-- Extracted information --
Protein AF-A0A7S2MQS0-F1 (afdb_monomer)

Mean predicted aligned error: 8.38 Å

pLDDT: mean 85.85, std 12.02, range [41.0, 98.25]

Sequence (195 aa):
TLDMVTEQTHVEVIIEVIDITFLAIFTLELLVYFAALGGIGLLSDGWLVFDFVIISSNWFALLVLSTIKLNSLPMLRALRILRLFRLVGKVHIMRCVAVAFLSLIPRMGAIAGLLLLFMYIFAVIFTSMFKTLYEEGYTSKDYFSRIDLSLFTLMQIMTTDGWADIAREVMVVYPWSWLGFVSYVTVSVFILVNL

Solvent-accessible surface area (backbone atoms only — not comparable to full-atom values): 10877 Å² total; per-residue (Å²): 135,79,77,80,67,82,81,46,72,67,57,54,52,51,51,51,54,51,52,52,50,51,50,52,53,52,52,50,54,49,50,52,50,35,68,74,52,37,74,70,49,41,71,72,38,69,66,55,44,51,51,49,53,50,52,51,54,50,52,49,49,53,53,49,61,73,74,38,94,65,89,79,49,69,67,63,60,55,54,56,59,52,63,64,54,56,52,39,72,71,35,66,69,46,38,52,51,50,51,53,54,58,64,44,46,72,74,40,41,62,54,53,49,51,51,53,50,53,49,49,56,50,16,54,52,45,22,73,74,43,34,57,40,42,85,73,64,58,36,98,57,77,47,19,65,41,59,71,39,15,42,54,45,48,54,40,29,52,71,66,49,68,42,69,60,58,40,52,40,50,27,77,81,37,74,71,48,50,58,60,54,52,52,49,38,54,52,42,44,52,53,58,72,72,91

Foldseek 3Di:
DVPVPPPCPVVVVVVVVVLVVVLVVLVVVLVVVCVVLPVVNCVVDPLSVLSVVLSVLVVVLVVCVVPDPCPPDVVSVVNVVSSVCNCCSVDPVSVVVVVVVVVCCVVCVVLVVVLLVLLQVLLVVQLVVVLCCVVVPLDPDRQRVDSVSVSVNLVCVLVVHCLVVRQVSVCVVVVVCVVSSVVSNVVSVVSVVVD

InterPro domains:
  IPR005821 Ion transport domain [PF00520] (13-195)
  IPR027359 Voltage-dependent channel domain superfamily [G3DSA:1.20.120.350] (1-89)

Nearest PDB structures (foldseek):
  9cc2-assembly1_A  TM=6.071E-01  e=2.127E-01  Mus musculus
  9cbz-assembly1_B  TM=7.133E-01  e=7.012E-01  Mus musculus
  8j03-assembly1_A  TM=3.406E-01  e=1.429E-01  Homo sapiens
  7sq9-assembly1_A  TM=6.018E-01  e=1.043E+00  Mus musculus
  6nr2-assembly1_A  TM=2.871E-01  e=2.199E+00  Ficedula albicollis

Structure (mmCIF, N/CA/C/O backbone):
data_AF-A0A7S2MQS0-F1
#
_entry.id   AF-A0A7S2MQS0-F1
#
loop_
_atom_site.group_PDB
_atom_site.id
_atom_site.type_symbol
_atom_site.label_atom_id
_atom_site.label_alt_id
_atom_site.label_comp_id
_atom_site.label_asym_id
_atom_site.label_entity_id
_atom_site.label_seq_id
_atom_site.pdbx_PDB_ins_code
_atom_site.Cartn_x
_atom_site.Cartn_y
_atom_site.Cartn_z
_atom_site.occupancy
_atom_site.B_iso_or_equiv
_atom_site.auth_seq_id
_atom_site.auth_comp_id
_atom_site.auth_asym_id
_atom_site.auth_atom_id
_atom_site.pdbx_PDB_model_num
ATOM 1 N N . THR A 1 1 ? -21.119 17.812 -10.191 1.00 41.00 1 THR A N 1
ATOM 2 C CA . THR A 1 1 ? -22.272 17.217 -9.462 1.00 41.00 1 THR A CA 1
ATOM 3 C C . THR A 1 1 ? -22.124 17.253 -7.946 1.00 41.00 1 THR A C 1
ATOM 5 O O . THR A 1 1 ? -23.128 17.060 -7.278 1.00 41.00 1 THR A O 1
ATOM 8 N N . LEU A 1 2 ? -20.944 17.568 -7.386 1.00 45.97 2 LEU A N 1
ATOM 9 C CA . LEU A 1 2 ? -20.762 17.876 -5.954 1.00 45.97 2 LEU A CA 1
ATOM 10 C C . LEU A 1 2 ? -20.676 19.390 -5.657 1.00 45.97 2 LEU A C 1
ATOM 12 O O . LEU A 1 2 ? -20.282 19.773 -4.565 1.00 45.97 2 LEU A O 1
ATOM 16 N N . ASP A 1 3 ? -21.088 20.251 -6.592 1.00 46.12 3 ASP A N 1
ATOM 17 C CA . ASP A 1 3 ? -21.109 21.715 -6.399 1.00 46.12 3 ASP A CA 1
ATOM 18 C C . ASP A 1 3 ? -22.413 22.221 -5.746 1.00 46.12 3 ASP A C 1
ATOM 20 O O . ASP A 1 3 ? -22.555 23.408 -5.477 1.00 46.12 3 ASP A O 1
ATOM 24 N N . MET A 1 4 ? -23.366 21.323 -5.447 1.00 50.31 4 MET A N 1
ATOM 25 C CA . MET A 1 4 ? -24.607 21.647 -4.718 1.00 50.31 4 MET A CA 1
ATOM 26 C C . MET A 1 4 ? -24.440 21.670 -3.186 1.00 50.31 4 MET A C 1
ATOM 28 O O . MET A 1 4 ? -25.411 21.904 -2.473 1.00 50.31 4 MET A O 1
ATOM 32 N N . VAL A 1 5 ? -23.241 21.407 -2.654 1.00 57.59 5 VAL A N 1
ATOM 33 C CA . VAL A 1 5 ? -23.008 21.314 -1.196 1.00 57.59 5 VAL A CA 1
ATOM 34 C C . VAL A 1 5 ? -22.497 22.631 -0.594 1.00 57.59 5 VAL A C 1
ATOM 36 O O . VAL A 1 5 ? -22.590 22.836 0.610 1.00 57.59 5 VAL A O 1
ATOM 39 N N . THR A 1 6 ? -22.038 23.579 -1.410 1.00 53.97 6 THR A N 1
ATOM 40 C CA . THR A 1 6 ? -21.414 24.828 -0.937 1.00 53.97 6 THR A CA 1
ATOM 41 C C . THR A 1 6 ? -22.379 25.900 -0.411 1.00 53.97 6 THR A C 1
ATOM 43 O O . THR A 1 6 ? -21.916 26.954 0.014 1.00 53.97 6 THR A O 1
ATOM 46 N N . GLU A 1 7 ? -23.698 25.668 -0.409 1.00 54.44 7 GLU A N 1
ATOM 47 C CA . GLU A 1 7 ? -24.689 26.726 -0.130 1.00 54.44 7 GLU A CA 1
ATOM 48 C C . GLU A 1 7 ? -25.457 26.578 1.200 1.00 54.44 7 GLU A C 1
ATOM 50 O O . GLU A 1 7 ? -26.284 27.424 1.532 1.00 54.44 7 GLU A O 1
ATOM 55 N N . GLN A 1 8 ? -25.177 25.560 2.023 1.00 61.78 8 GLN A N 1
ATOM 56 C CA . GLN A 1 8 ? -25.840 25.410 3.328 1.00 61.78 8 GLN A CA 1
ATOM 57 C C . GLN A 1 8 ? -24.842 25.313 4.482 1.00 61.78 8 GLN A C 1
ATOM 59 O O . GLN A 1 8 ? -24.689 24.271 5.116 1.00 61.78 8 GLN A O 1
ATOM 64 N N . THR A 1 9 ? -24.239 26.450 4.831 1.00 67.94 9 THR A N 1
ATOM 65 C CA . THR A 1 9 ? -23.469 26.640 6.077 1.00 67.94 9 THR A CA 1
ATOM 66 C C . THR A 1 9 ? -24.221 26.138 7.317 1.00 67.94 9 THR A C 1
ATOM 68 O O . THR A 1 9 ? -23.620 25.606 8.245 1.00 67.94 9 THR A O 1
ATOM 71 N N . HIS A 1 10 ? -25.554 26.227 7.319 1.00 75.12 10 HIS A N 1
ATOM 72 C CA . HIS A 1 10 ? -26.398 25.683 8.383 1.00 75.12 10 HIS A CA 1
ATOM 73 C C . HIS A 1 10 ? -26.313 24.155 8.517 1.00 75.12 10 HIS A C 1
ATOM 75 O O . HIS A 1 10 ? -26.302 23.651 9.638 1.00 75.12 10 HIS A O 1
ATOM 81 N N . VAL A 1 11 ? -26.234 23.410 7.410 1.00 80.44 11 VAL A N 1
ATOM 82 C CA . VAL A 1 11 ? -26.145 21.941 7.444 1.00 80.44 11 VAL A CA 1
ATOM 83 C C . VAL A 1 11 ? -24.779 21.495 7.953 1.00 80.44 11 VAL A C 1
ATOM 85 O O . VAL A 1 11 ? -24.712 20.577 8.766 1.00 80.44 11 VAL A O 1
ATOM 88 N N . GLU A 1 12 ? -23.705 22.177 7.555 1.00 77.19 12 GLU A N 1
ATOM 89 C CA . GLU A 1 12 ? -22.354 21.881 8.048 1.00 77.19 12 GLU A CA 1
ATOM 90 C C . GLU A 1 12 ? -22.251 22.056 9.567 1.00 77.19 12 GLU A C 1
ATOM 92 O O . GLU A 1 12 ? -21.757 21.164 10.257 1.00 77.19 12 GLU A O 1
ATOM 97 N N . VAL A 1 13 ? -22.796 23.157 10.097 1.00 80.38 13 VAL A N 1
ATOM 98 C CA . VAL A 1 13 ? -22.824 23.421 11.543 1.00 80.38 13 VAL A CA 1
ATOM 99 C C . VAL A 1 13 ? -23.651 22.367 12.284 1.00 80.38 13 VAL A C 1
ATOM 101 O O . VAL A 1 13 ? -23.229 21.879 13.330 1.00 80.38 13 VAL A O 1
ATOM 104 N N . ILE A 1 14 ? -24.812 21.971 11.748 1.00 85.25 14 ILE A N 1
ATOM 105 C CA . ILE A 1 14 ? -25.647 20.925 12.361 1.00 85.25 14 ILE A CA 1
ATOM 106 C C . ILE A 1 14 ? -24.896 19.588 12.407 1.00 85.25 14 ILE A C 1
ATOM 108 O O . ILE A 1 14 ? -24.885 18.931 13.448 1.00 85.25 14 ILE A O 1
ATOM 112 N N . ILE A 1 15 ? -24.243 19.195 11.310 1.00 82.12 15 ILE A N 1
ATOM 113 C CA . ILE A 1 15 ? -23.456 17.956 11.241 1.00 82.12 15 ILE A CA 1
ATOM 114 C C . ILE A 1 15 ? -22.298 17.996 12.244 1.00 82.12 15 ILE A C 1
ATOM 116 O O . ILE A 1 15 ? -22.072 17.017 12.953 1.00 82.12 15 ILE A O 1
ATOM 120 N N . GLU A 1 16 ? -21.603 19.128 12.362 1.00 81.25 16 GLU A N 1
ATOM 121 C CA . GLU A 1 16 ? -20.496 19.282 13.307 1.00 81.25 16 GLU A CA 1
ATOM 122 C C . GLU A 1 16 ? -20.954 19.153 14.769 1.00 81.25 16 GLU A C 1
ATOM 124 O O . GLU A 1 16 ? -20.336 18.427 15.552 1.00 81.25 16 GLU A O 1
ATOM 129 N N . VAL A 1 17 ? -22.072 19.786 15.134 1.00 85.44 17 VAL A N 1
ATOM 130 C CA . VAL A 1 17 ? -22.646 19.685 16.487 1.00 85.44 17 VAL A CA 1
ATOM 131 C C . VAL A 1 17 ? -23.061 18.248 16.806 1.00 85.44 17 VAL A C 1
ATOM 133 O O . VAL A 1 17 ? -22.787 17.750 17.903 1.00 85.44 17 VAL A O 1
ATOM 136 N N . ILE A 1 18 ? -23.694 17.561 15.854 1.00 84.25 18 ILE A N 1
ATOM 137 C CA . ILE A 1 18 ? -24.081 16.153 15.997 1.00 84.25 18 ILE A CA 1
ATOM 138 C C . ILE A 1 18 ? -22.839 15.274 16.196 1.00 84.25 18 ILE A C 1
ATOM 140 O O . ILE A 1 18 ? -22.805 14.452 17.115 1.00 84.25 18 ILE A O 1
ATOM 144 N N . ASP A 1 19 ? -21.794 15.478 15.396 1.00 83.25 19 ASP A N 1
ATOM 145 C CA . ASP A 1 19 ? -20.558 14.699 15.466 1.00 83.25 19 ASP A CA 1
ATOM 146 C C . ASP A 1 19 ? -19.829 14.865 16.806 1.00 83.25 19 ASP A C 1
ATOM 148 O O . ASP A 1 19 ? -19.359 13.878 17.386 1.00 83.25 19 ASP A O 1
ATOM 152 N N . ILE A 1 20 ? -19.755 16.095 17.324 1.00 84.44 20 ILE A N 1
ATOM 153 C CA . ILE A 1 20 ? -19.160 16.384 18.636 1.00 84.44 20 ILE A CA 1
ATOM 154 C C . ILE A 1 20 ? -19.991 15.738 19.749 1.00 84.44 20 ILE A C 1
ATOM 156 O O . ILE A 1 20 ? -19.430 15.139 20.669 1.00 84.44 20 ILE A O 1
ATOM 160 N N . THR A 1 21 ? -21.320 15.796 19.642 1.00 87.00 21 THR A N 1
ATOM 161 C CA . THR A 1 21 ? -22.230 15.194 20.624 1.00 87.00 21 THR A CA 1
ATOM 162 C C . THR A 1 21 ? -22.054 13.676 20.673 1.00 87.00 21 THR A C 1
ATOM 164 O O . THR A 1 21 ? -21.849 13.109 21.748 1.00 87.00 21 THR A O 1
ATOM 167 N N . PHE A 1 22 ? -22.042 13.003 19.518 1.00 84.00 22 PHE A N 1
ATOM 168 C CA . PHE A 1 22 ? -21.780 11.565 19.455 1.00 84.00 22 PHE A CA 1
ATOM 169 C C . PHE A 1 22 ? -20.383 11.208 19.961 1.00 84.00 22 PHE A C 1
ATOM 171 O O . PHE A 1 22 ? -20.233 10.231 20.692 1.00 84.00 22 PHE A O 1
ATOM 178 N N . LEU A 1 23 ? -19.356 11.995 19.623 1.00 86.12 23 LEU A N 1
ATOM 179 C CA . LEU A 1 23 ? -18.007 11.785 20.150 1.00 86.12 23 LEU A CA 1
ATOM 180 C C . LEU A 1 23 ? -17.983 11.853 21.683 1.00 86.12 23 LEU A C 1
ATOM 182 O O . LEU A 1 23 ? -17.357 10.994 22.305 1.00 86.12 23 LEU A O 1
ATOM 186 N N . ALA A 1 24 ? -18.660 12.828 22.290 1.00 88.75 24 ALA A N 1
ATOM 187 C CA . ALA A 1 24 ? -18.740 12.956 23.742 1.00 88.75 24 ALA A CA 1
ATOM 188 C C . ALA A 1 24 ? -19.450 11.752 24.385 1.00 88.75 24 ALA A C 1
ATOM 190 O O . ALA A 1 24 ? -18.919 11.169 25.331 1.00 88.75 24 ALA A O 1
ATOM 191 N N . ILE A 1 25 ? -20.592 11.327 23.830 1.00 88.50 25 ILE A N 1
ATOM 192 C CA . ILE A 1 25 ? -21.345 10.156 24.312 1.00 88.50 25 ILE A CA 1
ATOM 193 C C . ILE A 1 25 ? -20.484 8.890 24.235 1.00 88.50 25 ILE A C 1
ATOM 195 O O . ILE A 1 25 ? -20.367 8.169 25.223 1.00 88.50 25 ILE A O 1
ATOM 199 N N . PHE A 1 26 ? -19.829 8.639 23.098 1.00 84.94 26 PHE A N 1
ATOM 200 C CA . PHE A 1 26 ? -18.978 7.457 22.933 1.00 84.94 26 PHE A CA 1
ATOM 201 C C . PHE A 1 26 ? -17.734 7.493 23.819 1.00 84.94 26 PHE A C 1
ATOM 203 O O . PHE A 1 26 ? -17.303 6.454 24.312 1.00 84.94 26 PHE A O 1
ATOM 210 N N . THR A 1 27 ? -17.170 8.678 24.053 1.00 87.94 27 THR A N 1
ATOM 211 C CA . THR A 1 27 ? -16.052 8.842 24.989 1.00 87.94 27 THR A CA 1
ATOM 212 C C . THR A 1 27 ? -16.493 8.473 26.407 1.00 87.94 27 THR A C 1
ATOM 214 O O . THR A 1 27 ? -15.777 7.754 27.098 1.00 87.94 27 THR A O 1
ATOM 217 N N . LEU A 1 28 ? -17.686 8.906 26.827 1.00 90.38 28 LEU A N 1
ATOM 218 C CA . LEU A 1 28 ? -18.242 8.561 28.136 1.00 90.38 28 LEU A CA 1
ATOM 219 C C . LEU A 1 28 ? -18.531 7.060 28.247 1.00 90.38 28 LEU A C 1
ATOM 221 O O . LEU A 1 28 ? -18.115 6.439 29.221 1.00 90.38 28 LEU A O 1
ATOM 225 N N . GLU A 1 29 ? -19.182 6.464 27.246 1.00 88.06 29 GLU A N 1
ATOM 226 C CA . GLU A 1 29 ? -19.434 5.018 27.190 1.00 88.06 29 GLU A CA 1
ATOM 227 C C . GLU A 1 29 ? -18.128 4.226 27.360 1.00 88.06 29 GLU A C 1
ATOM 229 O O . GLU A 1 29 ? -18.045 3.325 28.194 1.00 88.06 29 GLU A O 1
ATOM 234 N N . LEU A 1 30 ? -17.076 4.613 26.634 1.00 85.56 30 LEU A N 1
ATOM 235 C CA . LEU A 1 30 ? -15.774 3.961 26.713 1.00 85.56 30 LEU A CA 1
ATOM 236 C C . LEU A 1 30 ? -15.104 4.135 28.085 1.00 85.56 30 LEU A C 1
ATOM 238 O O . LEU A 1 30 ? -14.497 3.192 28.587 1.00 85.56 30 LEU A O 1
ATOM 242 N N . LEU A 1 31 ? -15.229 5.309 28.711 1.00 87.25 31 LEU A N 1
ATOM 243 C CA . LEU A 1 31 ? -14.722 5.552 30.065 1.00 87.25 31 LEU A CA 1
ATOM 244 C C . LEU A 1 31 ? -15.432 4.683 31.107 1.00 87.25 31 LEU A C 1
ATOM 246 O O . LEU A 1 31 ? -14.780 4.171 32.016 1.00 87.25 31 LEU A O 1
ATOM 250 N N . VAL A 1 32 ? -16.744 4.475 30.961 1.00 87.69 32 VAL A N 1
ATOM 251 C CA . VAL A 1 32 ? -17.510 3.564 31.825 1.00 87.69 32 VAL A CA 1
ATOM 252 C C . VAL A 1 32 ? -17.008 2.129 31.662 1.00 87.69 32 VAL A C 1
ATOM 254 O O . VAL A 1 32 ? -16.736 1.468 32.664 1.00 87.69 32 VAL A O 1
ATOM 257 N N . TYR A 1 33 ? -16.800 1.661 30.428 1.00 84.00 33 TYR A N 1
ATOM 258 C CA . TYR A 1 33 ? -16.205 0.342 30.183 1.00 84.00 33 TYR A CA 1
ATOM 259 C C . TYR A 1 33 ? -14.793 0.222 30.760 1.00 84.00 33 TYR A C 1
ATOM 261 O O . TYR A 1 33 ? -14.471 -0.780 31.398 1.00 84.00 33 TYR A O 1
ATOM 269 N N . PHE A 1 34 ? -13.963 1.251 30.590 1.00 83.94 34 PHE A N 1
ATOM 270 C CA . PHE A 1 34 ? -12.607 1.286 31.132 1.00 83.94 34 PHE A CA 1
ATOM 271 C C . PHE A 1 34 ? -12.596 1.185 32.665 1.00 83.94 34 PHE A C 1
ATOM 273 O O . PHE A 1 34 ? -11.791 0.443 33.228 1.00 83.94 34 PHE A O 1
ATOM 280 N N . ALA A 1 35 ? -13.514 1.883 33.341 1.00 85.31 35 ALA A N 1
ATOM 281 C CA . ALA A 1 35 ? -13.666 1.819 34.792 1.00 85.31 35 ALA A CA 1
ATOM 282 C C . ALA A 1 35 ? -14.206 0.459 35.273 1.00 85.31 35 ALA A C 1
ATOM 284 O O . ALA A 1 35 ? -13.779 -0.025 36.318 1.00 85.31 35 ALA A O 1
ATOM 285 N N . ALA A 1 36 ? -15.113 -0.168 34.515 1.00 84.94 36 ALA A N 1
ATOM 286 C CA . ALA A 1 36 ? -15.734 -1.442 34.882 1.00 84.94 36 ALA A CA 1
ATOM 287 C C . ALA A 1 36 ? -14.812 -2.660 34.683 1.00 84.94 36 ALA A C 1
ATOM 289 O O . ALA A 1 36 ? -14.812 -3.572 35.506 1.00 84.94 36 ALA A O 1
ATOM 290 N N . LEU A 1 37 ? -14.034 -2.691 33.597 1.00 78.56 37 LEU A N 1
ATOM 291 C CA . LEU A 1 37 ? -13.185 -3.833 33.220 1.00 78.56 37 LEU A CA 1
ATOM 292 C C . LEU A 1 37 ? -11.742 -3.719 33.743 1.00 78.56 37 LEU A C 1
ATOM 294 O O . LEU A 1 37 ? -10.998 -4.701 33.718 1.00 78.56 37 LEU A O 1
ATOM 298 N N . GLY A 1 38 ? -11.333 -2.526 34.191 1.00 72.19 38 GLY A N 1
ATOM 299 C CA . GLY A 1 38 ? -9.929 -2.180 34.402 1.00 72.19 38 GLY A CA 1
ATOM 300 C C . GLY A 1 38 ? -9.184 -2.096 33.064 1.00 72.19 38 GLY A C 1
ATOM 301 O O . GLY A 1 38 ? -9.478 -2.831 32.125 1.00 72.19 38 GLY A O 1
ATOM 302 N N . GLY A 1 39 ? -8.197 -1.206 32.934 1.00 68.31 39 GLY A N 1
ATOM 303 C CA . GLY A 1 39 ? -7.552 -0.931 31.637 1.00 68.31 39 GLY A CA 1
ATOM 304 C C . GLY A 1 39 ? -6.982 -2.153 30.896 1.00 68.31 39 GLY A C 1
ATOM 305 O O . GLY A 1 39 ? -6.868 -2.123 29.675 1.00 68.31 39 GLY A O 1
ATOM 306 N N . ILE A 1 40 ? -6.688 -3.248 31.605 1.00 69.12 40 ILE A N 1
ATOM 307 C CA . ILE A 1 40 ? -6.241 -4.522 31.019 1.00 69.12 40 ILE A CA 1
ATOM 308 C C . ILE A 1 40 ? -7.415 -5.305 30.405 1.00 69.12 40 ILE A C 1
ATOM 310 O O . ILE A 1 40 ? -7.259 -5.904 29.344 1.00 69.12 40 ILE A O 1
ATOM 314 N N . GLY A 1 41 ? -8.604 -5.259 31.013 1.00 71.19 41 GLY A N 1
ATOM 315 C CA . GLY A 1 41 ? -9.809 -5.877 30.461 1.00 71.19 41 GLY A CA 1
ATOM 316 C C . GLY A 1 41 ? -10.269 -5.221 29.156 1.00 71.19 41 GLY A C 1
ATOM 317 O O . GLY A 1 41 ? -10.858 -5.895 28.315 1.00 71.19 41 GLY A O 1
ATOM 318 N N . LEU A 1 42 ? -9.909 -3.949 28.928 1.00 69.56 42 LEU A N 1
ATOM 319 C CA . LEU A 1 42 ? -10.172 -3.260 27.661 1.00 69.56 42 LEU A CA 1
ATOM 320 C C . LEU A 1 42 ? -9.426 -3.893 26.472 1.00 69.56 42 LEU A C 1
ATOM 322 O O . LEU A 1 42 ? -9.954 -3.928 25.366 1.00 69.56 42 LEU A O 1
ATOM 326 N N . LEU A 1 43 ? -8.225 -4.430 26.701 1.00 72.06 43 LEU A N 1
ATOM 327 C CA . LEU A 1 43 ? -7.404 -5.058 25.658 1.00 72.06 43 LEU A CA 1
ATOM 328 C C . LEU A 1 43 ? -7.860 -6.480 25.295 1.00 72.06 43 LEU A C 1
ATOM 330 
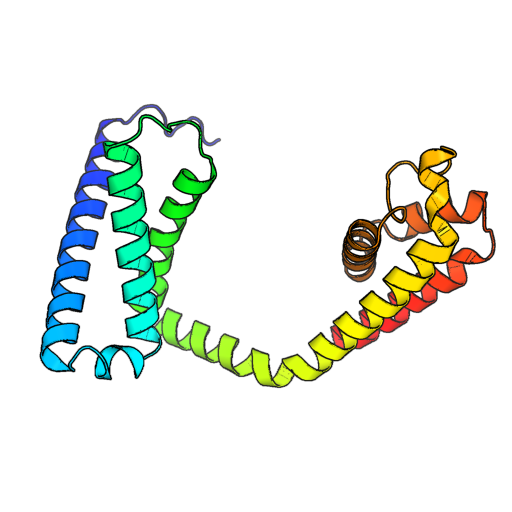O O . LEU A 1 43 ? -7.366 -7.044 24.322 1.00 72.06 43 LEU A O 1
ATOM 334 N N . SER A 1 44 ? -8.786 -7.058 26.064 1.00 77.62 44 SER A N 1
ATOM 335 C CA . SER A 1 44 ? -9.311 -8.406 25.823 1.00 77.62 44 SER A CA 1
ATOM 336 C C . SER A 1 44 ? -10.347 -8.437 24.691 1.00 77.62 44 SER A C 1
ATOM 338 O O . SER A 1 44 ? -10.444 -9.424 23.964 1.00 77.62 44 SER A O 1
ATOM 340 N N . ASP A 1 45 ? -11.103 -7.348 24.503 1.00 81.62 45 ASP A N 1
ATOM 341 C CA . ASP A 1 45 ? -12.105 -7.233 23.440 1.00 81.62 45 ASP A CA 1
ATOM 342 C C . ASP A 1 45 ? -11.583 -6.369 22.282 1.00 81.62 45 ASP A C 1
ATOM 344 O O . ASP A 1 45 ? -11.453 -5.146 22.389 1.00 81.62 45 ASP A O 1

-- About this task --
When the line with "ATOM 300 C C" is reached in the data above, start copying there, and copy each line exactly until the line with "ATOM 303 C CA" has been copied; copy nothing else.

-- Task response --
ATOM 300 C C . GLY A 1 38 ? -9.184 -2.096 33.064 1.00 72.19 38 GLY A C 1
ATOM 301 O O . GLY A 1 38 ? -9.478 -2.831 32.125 1.00 72.19 38 GLY A O 1
ATOM 302 N N . GLY A 1 39 ? -8.197 -1.206 32.934 1.00 68.31 39 GLY A N 1
ATOM 303 C CA . GLY A 1 39 ? -7.552 -0.931 31.637 1.00 68.31 39 GLY A CA 1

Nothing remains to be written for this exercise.